BEGIN

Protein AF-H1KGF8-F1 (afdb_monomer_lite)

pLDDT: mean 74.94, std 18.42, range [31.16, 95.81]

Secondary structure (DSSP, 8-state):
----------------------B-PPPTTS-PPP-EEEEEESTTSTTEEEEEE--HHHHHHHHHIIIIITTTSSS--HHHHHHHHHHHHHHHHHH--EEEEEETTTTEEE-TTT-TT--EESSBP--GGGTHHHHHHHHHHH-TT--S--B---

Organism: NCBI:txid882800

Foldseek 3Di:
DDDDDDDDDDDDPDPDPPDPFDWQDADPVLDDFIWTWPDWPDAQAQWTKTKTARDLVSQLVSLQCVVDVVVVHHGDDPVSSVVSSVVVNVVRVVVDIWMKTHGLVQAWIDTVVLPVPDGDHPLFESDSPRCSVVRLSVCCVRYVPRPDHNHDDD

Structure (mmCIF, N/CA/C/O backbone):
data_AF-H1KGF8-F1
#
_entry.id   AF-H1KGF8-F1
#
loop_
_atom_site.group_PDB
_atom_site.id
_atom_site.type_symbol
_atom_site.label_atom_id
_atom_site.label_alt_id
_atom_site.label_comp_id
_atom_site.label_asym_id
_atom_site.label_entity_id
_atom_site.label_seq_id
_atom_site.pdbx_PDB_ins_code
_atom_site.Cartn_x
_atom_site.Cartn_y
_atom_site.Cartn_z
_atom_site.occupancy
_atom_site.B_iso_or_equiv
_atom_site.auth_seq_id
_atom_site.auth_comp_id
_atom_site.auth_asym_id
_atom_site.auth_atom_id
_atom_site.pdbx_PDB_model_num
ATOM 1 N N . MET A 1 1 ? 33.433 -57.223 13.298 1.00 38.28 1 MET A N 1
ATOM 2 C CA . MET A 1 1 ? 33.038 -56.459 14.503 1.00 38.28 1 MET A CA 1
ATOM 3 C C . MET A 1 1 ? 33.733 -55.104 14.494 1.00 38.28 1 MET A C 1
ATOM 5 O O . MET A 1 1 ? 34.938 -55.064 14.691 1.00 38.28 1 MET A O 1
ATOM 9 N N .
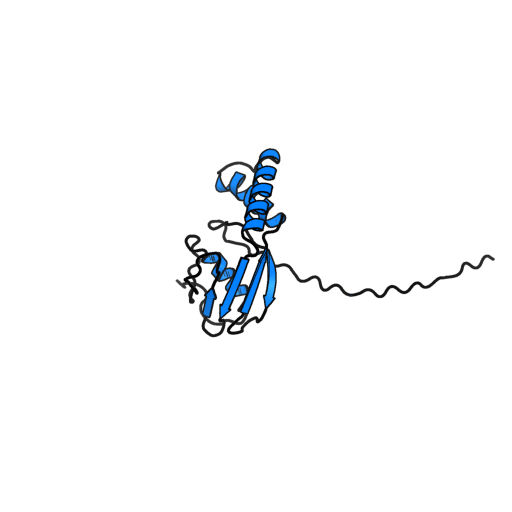 ARG A 1 2 ? 32.998 -54.015 14.241 1.00 35.81 2 ARG A N 1
ATOM 10 C CA . ARG A 1 2 ? 33.384 -52.636 14.589 1.00 35.81 2 ARG A CA 1
ATOM 11 C C . ARG A 1 2 ? 32.098 -51.873 14.914 1.00 35.81 2 ARG A C 1
ATOM 13 O O . ARG A 1 2 ? 31.256 -51.690 14.046 1.00 35.81 2 ARG A O 1
ATOM 20 N N . ILE A 1 3 ? 31.938 -51.539 16.190 1.00 43.06 3 ILE A N 1
ATOM 21 C CA . ILE A 1 3 ? 30.829 -50.767 16.754 1.00 43.06 3 ILE A CA 1
ATOM 22 C C . ILE A 1 3 ? 31.145 -49.293 16.493 1.00 43.06 3 ILE A C 1
ATOM 24 O O . ILE A 1 3 ? 32.197 -48.821 16.920 1.00 43.06 3 ILE A O 1
ATOM 28 N N . VAL A 1 4 ? 30.264 -48.568 15.802 1.00 43.62 4 VAL A N 1
ATOM 29 C CA . VAL A 1 4 ? 30.375 -47.110 15.643 1.00 43.62 4 VAL A CA 1
ATOM 30 C C . VAL A 1 4 ? 29.221 -46.457 16.397 1.00 43.62 4 VAL A C 1
ATOM 32 O O . VAL A 1 4 ? 28.055 -46.778 16.187 1.00 43.62 4 VAL A O 1
ATOM 35 N N . ARG A 1 5 ? 29.599 -45.593 17.344 1.00 42.75 5 ARG A N 1
ATOM 36 C CA . ARG A 1 5 ? 28.748 -44.868 18.292 1.00 42.75 5 ARG A CA 1
ATOM 37 C C . ARG A 1 5 ? 27.798 -43.910 17.568 1.00 42.75 5 ARG A C 1
ATOM 39 O O . ARG A 1 5 ? 28.245 -43.062 16.803 1.00 42.75 5 ARG A O 1
ATOM 46 N N . ILE A 1 6 ? 26.509 -44.011 17.882 1.00 45.78 6 ILE A N 1
ATOM 47 C CA . ILE A 1 6 ? 25.481 -43.032 17.517 1.00 45.78 6 ILE A CA 1
ATOM 48 C C . ILE A 1 6 ? 25.585 -41.869 18.507 1.00 45.78 6 ILE A C 1
ATOM 50 O O . ILE A 1 6 ? 25.383 -42.054 19.706 1.00 45.78 6 ILE A O 1
ATOM 54 N N . VAL A 1 7 ? 25.919 -40.680 18.012 1.00 49.47 7 VAL A N 1
ATOM 55 C CA . VAL A 1 7 ? 25.828 -39.427 18.767 1.00 49.47 7 VAL A CA 1
ATOM 56 C C . VAL A 1 7 ? 24.489 -38.784 18.406 1.00 49.47 7 VAL A C 1
ATOM 58 O O . VAL A 1 7 ? 24.309 -38.312 17.286 1.00 49.47 7 VAL A O 1
ATOM 61 N N . LEU A 1 8 ? 23.539 -38.798 19.344 1.00 46.34 8 LEU A N 1
ATOM 62 C CA . LEU A 1 8 ? 22.315 -38.002 19.263 1.00 46.34 8 LEU A CA 1
ATOM 63 C C . LEU A 1 8 ? 22.664 -36.533 19.539 1.00 46.34 8 LEU A C 1
ATOM 65 O O . LEU A 1 8 ? 22.933 -36.172 20.683 1.00 46.34 8 LEU A O 1
ATOM 69 N N . LEU A 1 9 ? 22.632 -35.684 18.509 1.00 46.06 9 LEU A N 1
ATOM 70 C CA . LEU A 1 9 ? 22.496 -34.238 18.692 1.00 46.06 9 LEU A CA 1
ATOM 71 C C . LEU A 1 9 ? 21.029 -33.860 18.488 1.00 46.06 9 LEU A C 1
ATOM 73 O O . LEU A 1 9 ? 20.499 -33.944 17.382 1.00 46.06 9 LEU A O 1
ATOM 77 N N . GLY A 1 10 ? 20.383 -33.458 19.581 1.00 48.94 10 GLY A N 1
ATOM 78 C CA . GLY A 1 10 ? 19.079 -32.816 19.551 1.00 48.94 10 GLY A CA 1
ATOM 79 C C . GLY A 1 10 ? 19.175 -31.443 18.892 1.00 48.94 10 GLY A C 1
ATOM 80 O O . GLY A 1 10 ? 20.015 -30.626 19.263 1.00 48.94 10 GLY A O 1
ATOM 81 N N . ALA A 1 11 ? 18.289 -31.186 17.937 1.00 50.88 11 ALA A N 1
ATOM 82 C CA . ALA A 1 11 ? 18.025 -29.854 17.424 1.00 50.88 11 ALA A CA 1
ATOM 83 C C . ALA A 1 11 ? 16.549 -29.543 17.685 1.00 50.88 11 ALA A C 1
ATOM 85 O O . ALA A 1 11 ? 15.656 -30.124 17.073 1.00 50.88 11 ALA A O 1
ATOM 86 N N . LEU A 1 12 ? 16.315 -28.647 18.645 1.00 52.09 12 LEU A N 1
ATOM 87 C CA . LEU A 1 12 ? 15.041 -27.975 18.866 1.00 52.09 12 LEU A CA 1
ATOM 88 C C . LEU A 1 12 ? 14.695 -27.182 17.600 1.00 52.09 12 LEU A C 1
ATOM 90 O O . LEU A 1 12 ? 15.191 -26.077 17.388 1.00 52.09 12 LEU A O 1
ATOM 94 N N . THR A 1 13 ? 13.864 -27.755 16.735 1.00 46.78 13 THR A N 1
ATOM 95 C CA . THR A 1 13 ? 13.263 -27.049 15.602 1.00 46.78 13 THR A CA 1
ATOM 96 C C . THR A 1 13 ? 12.219 -26.072 16.123 1.00 46.78 13 THR A C 1
ATOM 98 O O . THR A 1 13 ? 11.074 -26.440 16.382 1.00 46.78 13 THR A O 1
ATOM 101 N N . GLY A 1 14 ? 12.633 -24.815 16.293 1.00 46.62 14 GLY A N 1
ATOM 102 C CA . GLY A 1 14 ? 11.722 -23.687 16.425 1.00 46.62 14 GLY A CA 1
ATOM 103 C C . GLY A 1 14 ? 10.879 -23.564 15.158 1.00 46.62 14 GLY A C 1
ATOM 104 O O . GLY A 1 14 ? 11.410 -23.406 14.059 1.00 46.62 14 GLY A O 1
ATOM 105 N N . ILE A 1 15 ? 9.562 -23.669 15.311 1.00 50.75 15 ILE A N 1
ATOM 106 C CA . ILE A 1 15 ? 8.593 -23.435 14.242 1.00 50.75 15 ILE A CA 1
ATOM 107 C C . ILE A 1 15 ? 8.578 -21.925 13.989 1.00 50.75 15 ILE A C 1
ATOM 109 O O . ILE A 1 15 ? 7.945 -21.167 14.721 1.00 50.75 15 ILE A O 1
ATOM 113 N N . ALA A 1 16 ? 9.321 -21.474 12.980 1.00 43.25 16 ALA A N 1
ATOM 114 C CA . ALA A 1 16 ? 9.195 -20.119 12.468 1.00 43.25 16 ALA A CA 1
ATOM 115 C C . ALA A 1 16 ? 7.835 -20.007 11.766 1.00 43.25 16 ALA A C 1
ATOM 117 O O . ALA A 1 16 ? 7.616 -20.605 10.712 1.00 43.25 16 ALA A O 1
ATOM 118 N N . VAL A 1 17 ? 6.900 -19.275 12.375 1.00 43.00 17 VAL A N 1
ATOM 119 C CA . VAL A 1 17 ? 5.630 -18.909 11.744 1.00 43.00 17 VAL A CA 1
ATOM 120 C C . VAL A 1 17 ? 5.959 -17.986 10.573 1.00 43.00 17 VAL A C 1
ATOM 122 O O . VAL A 1 17 ? 6.307 -16.823 10.761 1.00 43.00 17 VAL A O 1
ATOM 125 N N . ILE A 1 18 ? 5.889 -18.521 9.356 1.00 42.44 18 ILE A N 1
ATOM 126 C CA . ILE A 1 18 ? 5.985 -17.741 8.123 1.00 42.44 18 ILE A CA 1
ATOM 127 C C . ILE A 1 18 ? 4.674 -16.959 8.010 1.00 42.44 18 ILE A C 1
ATOM 129 O O . ILE A 1 18 ? 3.665 -17.479 7.533 1.00 42.44 18 ILE A O 1
ATOM 133 N N . GLY A 1 19 ? 4.668 -15.721 8.505 1.00 38.12 19 GLY A N 1
ATOM 134 C CA . GLY A 1 19 ? 3.582 -14.783 8.242 1.00 38.12 19 GLY A CA 1
ATOM 135 C C . GLY A 1 19 ? 3.444 -14.597 6.733 1.00 38.12 19 GLY A C 1
ATOM 136 O O . GLY A 1 19 ? 4.413 -14.264 6.051 1.00 38.12 19 GLY A O 1
ATOM 137 N N . SER A 1 20 ? 2.258 -14.867 6.191 1.00 42.72 20 SER A N 1
ATOM 138 C CA . SER A 1 20 ? 1.976 -14.671 4.772 1.00 42.72 20 SER A CA 1
ATOM 139 C C . SER A 1 20 ? 1.987 -13.174 4.474 1.00 42.72 20 SER A C 1
ATOM 141 O O . SER A 1 20 ? 1.014 -12.478 4.756 1.00 42.72 20 SER A O 1
ATOM 143 N N . ALA A 1 21 ? 3.091 -12.673 3.923 1.00 49.41 21 ALA A N 1
ATOM 144 C CA . ALA A 1 21 ? 3.151 -11.316 3.404 1.00 49.41 21 ALA A CA 1
ATOM 145 C C . ALA A 1 21 ? 2.117 -11.191 2.274 1.00 49.41 21 ALA A C 1
ATOM 147 O O . ALA A 1 21 ? 2.204 -11.879 1.255 1.00 49.41 21 ALA A O 1
ATOM 148 N N . ARG A 1 22 ? 1.092 -10.359 2.480 1.00 55.91 22 ARG A N 1
ATOM 149 C CA . ARG A 1 22 ? 0.075 -10.075 1.462 1.00 55.91 22 ARG A CA 1
ATOM 150 C C . ARG A 1 22 ? 0.537 -8.865 0.657 1.00 55.91 22 ARG A C 1
ATOM 152 O O . ARG A 1 22 ? 0.662 -7.768 1.199 1.00 55.91 22 ARG A O 1
ATOM 159 N N . SER A 1 23 ? 0.812 -9.082 -0.627 1.00 50.53 23 SER A N 1
ATOM 160 C CA . SER A 1 23 ? 0.977 -7.991 -1.590 1.00 50.53 23 SER A CA 1
ATOM 161 C C . SER A 1 23 ? -0.404 -7.419 -1.924 1.00 50.53 23 SER A C 1
ATOM 163 O O . SER A 1 23 ? -1.356 -8.173 -2.135 1.00 50.53 23 SER A O 1
ATOM 165 N N . LEU A 1 24 ? -0.532 -6.093 -1.924 1.00 57.31 24 LEU A N 1
ATOM 166 C CA . LEU A 1 24 ? -1.757 -5.402 -2.330 1.00 57.31 24 LEU A CA 1
ATOM 167 C C . LEU A 1 24 ? -1.794 -5.309 -3.860 1.00 57.31 24 LEU A C 1
ATOM 169 O O . LEU A 1 24 ? -1.105 -4.479 -4.447 1.00 57.31 24 LEU A O 1
ATOM 173 N N . GLU A 1 25 ? -2.577 -6.167 -4.514 1.00 51.34 25 GLU A N 1
ATOM 174 C CA . GLU A 1 25 ? -2.752 -6.139 -5.972 1.00 51.34 25 GLU A CA 1
ATOM 175 C C . GLU A 1 25 ? -3.820 -5.106 -6.395 1.00 51.34 25 GLU A C 1
ATOM 177 O O . GLU A 1 25 ? -4.948 -5.127 -5.895 1.00 51.34 25 GLU A O 1
ATOM 182 N N . TYR A 1 26 ? -3.475 -4.219 -7.340 1.00 48.53 26 TYR A N 1
ATOM 183 C CA . TYR A 1 26 ? -4.360 -3.176 -7.901 1.00 48.53 26 TYR A CA 1
ATOM 184 C C . TYR A 1 26 ? -4.960 -3.568 -9.256 1.00 48.53 26 TYR A C 1
ATOM 186 O O . TYR A 1 26 ? -4.374 -4.376 -9.990 1.00 48.53 26 TYR A O 1
ATOM 194 N N . ALA A 1 27 ? -6.090 -2.957 -9.637 1.00 42.34 27 ALA A N 1
ATOM 195 C CA . ALA A 1 27 ? -6.669 -3.164 -10.959 1.00 42.34 27 ALA A CA 1
ATOM 196 C C . ALA A 1 27 ? -5.717 -2.670 -12.059 1.00 42.34 27 ALA A C 1
ATOM 198 O O . ALA A 1 27 ? -4.937 -1.730 -11.890 1.00 42.34 27 ALA A O 1
ATOM 199 N N . ALA A 1 28 ? -5.774 -3.315 -13.227 1.00 39.94 28 ALA A N 1
ATOM 200 C CA . ALA A 1 28 ? -4.804 -3.112 -14.303 1.00 39.94 28 ALA A CA 1
ATOM 201 C C . ALA A 1 28 ? -4.724 -1.662 -14.826 1.00 39.94 28 ALA A C 1
ATOM 203 O O . ALA A 1 28 ? -3.691 -1.285 -15.375 1.00 39.94 28 ALA A O 1
ATOM 204 N N . THR A 1 29 ? -5.781 -0.863 -14.655 1.00 42.69 29 THR A N 1
ATOM 205 C CA . THR A 1 29 ? -5.863 0.552 -15.058 1.00 42.69 29 THR A CA 1
ATOM 206 C C . THR A 1 29 ? -5.345 1.523 -13.994 1.00 42.69 29 THR A C 1
ATOM 208 O O . THR A 1 29 ? -4.961 2.635 -14.339 1.00 42.69 29 THR A O 1
ATOM 211 N N . CYS A 1 30 ? -5.264 1.097 -12.729 1.00 56.50 30 CYS A N 1
ATOM 212 C CA . CYS A 1 30 ? -4.815 1.893 -11.584 1.00 56.50 30 CYS A CA 1
ATOM 213 C C . CYS A 1 30 ? -3.457 1.437 -11.037 1.00 56.50 30 CYS A C 1
ATOM 215 O O . CYS A 1 30 ? -3.172 1.632 -9.857 1.00 56.50 30 CYS A O 1
ATOM 217 N N . ARG A 1 31 ? -2.607 0.810 -11.864 1.00 59.25 31 ARG A N 1
ATOM 218 C CA . ARG A 1 31 ? -1.301 0.285 -11.430 1.00 59.25 31 ARG A CA 1
ATOM 219 C C . ARG A 1 31 ? -0.328 1.395 -11.011 1.00 59.25 31 ARG A C 1
ATOM 221 O O . ARG A 1 31 ? 0.564 1.789 -11.758 1.00 59.25 31 ARG A O 1
ATOM 228 N N . GLY A 1 32 ? -0.492 1.865 -9.781 1.00 62.59 32 GLY A N 1
ATOM 229 C CA . GLY A 1 32 ? 0.578 2.408 -8.963 1.00 62
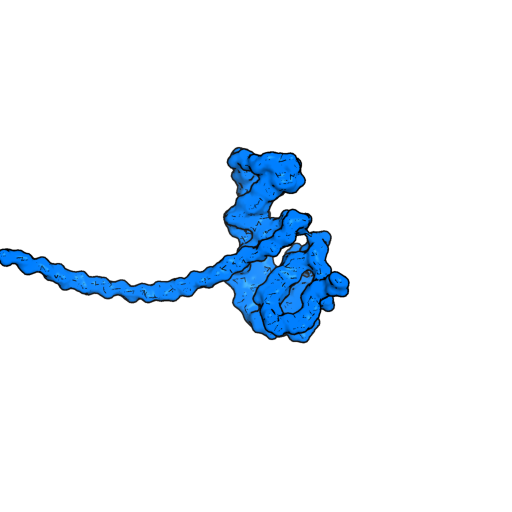.59 32 GLY A CA 1
ATOM 230 C C . GLY A 1 32 ? 1.468 1.281 -8.424 1.00 62.59 32 GLY A C 1
ATOM 231 O O . GLY A 1 32 ? 1.176 0.098 -8.630 1.00 62.59 32 GLY A O 1
ATOM 232 N N . PRO A 1 33 ? 2.576 1.623 -7.755 1.00 66.31 33 PRO A N 1
ATOM 233 C CA . PRO A 1 33 ? 3.428 0.620 -7.135 1.00 66.31 33 PRO A CA 1
ATOM 234 C C . PRO A 1 33 ? 2.687 -0.133 -6.028 1.00 66.31 33 PRO A C 1
ATOM 236 O O . PRO A 1 33 ? 2.045 0.484 -5.176 1.00 66.31 33 PRO A O 1
ATOM 239 N N . THR A 1 34 ? 2.794 -1.462 -6.038 1.00 73.88 34 THR A N 1
ATOM 240 C CA . THR A 1 34 ? 2.347 -2.324 -4.938 1.00 73.88 34 THR A CA 1
ATOM 241 C C . THR A 1 34 ? 3.232 -2.100 -3.719 1.00 73.88 34 THR A C 1
ATOM 243 O O . THR A 1 34 ? 4.409 -1.777 -3.852 1.00 73.88 34 THR A O 1
ATOM 246 N N . ALA A 1 35 ? 2.656 -2.226 -2.529 1.00 79.38 35 ALA A N 1
ATOM 247 C CA . ALA A 1 35 ? 3.406 -2.275 -1.283 1.00 79.38 35 ALA A CA 1
ATOM 248 C C . ALA A 1 35 ? 3.069 -3.588 -0.580 1.00 79.38 35 ALA A C 1
ATOM 250 O O . ALA A 1 35 ? 1.943 -4.092 -0.671 1.00 79.38 35 ALA A O 1
ATOM 251 N N . THR A 1 36 ? 4.054 -4.144 0.110 1.00 85.12 36 THR A N 1
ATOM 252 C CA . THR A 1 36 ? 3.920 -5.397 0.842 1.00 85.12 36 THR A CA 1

END

The task: Only those lines of the entries above that run from the line containing "ATOM 101 N N" to the line containing "ATOM 105 N N", both included, should be transcribed exactly.

The completed task:
ATOM 101 N N . GLY A 1 14 ? 12.633 -24.815 16.293 1.00 46.62 14 GLY A N 1
ATOM 102 C CA . GLY A 1 14 ? 11.722 -23.687 16.425 1.00 46.62 14 GLY A CA 1
ATOM 103 C C . GLY A 1 14 ? 10.879 -23.564 15.158 1.00 46.62 14 GLY A C 1
ATOM 104 O O . GLY A 1 14 ? 11.410 -23.406 14.059 1.00 46.62 14 GLY A O 1
ATOM 105 N N . ILE A 1 15 ? 9.562 -23.669 15.311 1.00 50.75 15 ILE A N 1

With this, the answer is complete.